In a later stage, called proliferative retinopathy, new blood vessels grow on the surface of the retina. These new blood vessels can lead to serious vision problems because they can break and bleed into the vitreous, the clear, jelly-like substance that fills the interior of the eye. Proliferative retinopathy is a much more serious form of the disease and can lead to blindness.

Fortunately, you can significantly reduce your risk of developing diabetic retinopathy by using common sense and taking good care of yourself:

  • Keep your blood sugar under good control.
  • Maintain a healthy diet.
  • Exercise regularly.
  • Follow your doctor's instructions to the letter.

How Is Diabetic Retinopathy Treated?

Diabetic retinopathy can be treated with a laser to seal off leaking blood vessels and inhibit the growth of new vessels. Called laser photocoagulation, this treatment is painless and takes only a few minutes.

In some patients, blood leaks into the vitreous humor and clouds vision. Your eye doctor may choose to simply wait to see if the clouding will dissipate on its own, or a procedure called a vitrectomy may be performed to remove blood that has leaked into the vitreous humor.

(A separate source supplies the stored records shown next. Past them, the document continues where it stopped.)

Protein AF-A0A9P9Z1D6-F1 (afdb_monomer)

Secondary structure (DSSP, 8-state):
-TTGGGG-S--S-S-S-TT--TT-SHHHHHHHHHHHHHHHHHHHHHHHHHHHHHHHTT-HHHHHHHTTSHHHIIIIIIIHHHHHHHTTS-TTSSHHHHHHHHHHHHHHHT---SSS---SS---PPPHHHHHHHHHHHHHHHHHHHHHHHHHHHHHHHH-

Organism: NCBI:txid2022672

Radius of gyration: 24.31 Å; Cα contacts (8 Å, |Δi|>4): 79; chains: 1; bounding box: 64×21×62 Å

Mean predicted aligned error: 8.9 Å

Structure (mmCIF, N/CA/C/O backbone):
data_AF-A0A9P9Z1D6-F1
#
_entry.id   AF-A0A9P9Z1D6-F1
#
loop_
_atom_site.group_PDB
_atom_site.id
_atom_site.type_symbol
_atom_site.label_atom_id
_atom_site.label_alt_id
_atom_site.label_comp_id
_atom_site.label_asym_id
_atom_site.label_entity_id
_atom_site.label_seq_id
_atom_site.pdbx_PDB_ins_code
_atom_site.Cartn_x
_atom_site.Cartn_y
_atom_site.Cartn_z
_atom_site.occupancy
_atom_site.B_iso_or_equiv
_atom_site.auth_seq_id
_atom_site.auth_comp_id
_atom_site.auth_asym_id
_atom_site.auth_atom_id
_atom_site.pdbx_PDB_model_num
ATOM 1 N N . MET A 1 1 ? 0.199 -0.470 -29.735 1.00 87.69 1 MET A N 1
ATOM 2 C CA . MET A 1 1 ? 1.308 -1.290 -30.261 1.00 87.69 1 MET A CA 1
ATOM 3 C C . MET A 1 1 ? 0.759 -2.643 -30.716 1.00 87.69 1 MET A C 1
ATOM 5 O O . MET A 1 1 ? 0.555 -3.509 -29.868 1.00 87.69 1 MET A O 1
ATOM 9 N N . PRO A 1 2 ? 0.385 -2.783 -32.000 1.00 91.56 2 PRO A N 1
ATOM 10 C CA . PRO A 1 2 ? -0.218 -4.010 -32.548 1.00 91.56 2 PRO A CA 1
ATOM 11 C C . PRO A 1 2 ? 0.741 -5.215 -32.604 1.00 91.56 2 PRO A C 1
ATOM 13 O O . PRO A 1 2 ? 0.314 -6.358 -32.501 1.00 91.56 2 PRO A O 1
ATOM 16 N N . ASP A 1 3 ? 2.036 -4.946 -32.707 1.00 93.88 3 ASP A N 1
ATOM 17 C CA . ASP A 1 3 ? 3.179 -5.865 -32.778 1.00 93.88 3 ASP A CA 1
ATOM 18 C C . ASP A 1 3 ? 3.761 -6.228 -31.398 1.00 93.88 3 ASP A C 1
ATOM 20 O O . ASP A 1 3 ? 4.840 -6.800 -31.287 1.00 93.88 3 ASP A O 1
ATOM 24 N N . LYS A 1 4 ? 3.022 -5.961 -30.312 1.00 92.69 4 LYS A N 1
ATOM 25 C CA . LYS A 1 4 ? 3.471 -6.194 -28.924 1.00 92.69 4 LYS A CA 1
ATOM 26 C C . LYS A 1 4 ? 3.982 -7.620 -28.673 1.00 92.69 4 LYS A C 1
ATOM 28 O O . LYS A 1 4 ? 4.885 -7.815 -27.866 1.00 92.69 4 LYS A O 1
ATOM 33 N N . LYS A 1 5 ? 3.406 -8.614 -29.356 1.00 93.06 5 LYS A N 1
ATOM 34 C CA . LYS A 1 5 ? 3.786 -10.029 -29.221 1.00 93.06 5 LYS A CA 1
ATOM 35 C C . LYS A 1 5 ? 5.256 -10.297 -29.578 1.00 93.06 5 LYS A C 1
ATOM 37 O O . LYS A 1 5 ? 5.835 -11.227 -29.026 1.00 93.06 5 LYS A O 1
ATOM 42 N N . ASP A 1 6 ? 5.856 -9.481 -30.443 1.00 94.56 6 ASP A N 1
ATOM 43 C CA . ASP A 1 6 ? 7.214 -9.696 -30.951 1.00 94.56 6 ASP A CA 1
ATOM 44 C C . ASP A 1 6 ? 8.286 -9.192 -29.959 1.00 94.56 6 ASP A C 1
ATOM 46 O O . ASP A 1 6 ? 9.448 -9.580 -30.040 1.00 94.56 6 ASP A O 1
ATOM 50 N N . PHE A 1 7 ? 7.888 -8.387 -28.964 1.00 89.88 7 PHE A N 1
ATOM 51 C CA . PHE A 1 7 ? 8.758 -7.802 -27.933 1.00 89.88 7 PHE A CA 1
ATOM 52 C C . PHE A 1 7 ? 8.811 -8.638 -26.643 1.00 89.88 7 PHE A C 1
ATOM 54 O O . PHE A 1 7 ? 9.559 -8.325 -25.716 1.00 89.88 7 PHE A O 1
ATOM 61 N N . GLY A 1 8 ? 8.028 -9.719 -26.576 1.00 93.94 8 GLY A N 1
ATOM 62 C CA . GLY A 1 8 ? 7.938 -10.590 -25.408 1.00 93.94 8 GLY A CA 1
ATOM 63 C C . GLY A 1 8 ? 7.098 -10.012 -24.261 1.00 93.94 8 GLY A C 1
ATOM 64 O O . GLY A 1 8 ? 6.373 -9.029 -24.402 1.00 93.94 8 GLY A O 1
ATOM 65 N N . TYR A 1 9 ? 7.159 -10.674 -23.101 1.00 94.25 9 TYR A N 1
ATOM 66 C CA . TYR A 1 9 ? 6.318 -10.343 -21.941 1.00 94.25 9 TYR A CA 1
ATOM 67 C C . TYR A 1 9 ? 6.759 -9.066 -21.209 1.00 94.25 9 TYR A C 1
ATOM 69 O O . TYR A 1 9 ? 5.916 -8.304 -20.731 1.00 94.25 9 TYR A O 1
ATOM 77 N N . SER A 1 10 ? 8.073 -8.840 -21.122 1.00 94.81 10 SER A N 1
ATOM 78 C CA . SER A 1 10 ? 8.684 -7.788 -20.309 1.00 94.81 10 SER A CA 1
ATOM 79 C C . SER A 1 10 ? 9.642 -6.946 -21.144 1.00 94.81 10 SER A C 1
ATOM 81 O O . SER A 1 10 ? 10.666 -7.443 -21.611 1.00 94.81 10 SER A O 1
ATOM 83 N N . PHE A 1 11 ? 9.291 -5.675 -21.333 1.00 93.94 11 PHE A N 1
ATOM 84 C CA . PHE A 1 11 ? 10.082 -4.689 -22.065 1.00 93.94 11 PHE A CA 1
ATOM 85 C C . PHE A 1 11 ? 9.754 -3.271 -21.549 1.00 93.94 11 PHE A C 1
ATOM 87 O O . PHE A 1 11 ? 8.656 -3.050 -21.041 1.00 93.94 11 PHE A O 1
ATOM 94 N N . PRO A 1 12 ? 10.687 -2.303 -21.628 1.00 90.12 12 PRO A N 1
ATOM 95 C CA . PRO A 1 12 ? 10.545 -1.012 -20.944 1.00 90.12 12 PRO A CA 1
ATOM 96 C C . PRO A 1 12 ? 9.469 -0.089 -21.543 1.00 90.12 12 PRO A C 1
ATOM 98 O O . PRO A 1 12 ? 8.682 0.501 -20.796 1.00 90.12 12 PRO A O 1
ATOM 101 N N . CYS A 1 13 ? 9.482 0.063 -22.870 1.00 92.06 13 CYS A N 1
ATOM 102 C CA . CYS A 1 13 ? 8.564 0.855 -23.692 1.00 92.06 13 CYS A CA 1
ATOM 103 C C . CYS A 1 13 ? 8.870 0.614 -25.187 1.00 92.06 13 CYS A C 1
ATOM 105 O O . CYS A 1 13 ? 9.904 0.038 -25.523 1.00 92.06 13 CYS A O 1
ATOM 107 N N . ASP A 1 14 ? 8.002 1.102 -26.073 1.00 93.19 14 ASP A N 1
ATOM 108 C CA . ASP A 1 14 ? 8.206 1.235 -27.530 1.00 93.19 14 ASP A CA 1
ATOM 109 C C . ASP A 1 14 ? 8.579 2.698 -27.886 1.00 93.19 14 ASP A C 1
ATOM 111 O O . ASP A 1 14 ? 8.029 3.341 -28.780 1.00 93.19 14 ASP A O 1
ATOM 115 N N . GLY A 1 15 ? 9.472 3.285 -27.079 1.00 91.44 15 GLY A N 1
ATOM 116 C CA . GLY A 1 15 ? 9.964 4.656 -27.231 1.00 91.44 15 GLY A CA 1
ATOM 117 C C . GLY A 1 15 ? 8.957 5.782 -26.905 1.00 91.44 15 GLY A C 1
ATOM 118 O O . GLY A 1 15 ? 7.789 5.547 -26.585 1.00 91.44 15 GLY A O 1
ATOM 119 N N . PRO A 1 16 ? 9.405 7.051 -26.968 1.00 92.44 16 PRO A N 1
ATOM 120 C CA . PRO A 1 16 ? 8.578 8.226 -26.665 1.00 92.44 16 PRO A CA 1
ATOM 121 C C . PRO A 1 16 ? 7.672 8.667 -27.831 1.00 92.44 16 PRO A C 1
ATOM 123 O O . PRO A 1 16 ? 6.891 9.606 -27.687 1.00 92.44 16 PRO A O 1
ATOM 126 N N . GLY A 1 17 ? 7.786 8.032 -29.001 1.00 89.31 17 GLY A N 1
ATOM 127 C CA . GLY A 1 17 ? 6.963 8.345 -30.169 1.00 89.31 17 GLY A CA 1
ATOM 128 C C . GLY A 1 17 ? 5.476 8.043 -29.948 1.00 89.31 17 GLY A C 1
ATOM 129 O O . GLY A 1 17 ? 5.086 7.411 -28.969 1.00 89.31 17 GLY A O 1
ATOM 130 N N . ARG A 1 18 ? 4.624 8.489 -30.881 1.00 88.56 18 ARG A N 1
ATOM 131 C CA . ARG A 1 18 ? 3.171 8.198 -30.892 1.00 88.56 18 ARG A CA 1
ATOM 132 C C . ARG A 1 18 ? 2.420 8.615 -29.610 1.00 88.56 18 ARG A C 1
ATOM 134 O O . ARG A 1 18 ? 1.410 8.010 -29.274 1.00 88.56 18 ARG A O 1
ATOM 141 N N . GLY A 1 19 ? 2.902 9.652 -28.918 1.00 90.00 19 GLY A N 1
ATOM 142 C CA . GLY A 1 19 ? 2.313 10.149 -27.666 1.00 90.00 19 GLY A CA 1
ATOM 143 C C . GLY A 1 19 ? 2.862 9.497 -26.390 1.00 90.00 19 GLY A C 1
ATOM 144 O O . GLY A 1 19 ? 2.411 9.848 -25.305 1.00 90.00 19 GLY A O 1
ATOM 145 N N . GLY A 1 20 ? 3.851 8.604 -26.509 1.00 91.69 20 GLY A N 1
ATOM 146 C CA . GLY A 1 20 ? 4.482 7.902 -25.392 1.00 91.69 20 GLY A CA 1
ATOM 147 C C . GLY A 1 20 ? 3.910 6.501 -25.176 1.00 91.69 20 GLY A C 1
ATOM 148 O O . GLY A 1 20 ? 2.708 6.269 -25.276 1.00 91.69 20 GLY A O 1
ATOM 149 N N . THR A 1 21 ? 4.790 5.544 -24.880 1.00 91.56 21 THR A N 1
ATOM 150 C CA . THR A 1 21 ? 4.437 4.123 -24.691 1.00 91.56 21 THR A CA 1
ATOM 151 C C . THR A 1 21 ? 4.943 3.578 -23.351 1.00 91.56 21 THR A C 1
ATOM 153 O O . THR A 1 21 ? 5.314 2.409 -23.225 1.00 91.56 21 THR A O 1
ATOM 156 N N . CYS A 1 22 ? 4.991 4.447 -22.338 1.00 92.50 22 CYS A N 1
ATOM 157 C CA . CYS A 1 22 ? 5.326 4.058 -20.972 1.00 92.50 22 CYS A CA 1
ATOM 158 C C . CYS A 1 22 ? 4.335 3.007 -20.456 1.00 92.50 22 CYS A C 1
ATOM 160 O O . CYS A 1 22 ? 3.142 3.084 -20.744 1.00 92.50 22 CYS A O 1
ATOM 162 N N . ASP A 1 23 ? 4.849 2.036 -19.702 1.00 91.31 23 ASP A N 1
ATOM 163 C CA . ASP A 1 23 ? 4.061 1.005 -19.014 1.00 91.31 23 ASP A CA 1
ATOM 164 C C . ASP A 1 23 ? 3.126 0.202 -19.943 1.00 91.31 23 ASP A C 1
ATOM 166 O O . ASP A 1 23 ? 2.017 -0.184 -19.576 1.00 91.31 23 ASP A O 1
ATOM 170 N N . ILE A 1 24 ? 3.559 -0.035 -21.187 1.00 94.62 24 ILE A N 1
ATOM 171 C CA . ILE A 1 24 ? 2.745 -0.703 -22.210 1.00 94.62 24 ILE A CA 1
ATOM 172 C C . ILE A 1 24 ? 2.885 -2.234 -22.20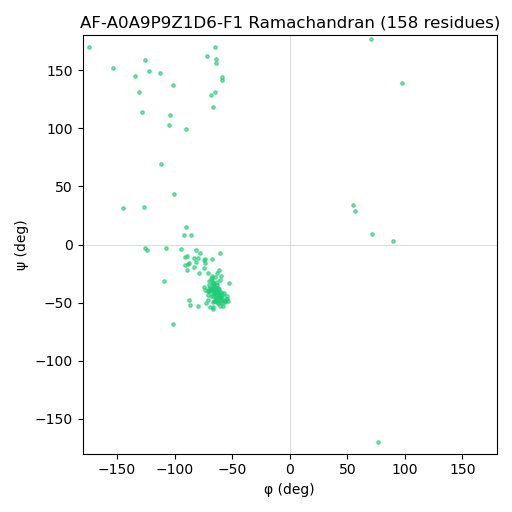0 1.00 94.62 24 ILE A C 1
ATOM 174 O O . ILE A 1 24 ? 2.062 -2.919 -22.821 1.00 94.62 24 ILE A O 1
ATOM 178 N N . SER A 1 25 ? 3.918 -2.798 -21.568 1.00 94.56 25 SER A N 1
ATOM 179 C CA . SER A 1 25 ? 4.166 -4.244 -21.615 1.00 94.56 25 SER A CA 1
ATOM 180 C C . SER A 1 25 ? 3.143 -5.030 -20.783 1.00 94.56 25 SER A C 1
ATOM 182 O O . SER A 1 25 ? 2.439 -4.481 -19.936 1.00 94.56 25 SER A O 1
ATOM 184 N N . ALA A 1 26 ? 3.029 -6.339 -21.026 1.00 94.81 26 ALA A N 1
ATOM 185 C CA . ALA A 1 26 ? 2.158 -7.190 -20.210 1.00 94.81 26 ALA A CA 1
ATOM 186 C C . ALA A 1 26 ? 2.679 -7.307 -18.764 1.00 94.81 26 ALA A C 1
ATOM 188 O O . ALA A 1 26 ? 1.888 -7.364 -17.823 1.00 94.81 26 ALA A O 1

Lasers also may be used to intentionally destroy tissue in the periphery of the retina that is not required for functional vision. This is done to improve blood supply to the more essential central portion of the retina to maintain sight.

In 2015, the FDA approved the use of a non-laser treatment called Lucentis for patients with diabetic retinopathy. Lucentis is an injectable medication that is administered by an ophthalmologist. Several other treatments that are currently being used for diabetic macular edema are also being reviewed by the FDA to treat patients with diabetic retinopathy.

If you are diabetic, visit your eye doctor periodically for comprehensive eye examinations. If you not diabetic but experience any signs or symptoms of diabetic retinopathy please visit an eye doctor for a comprehensive eye exam!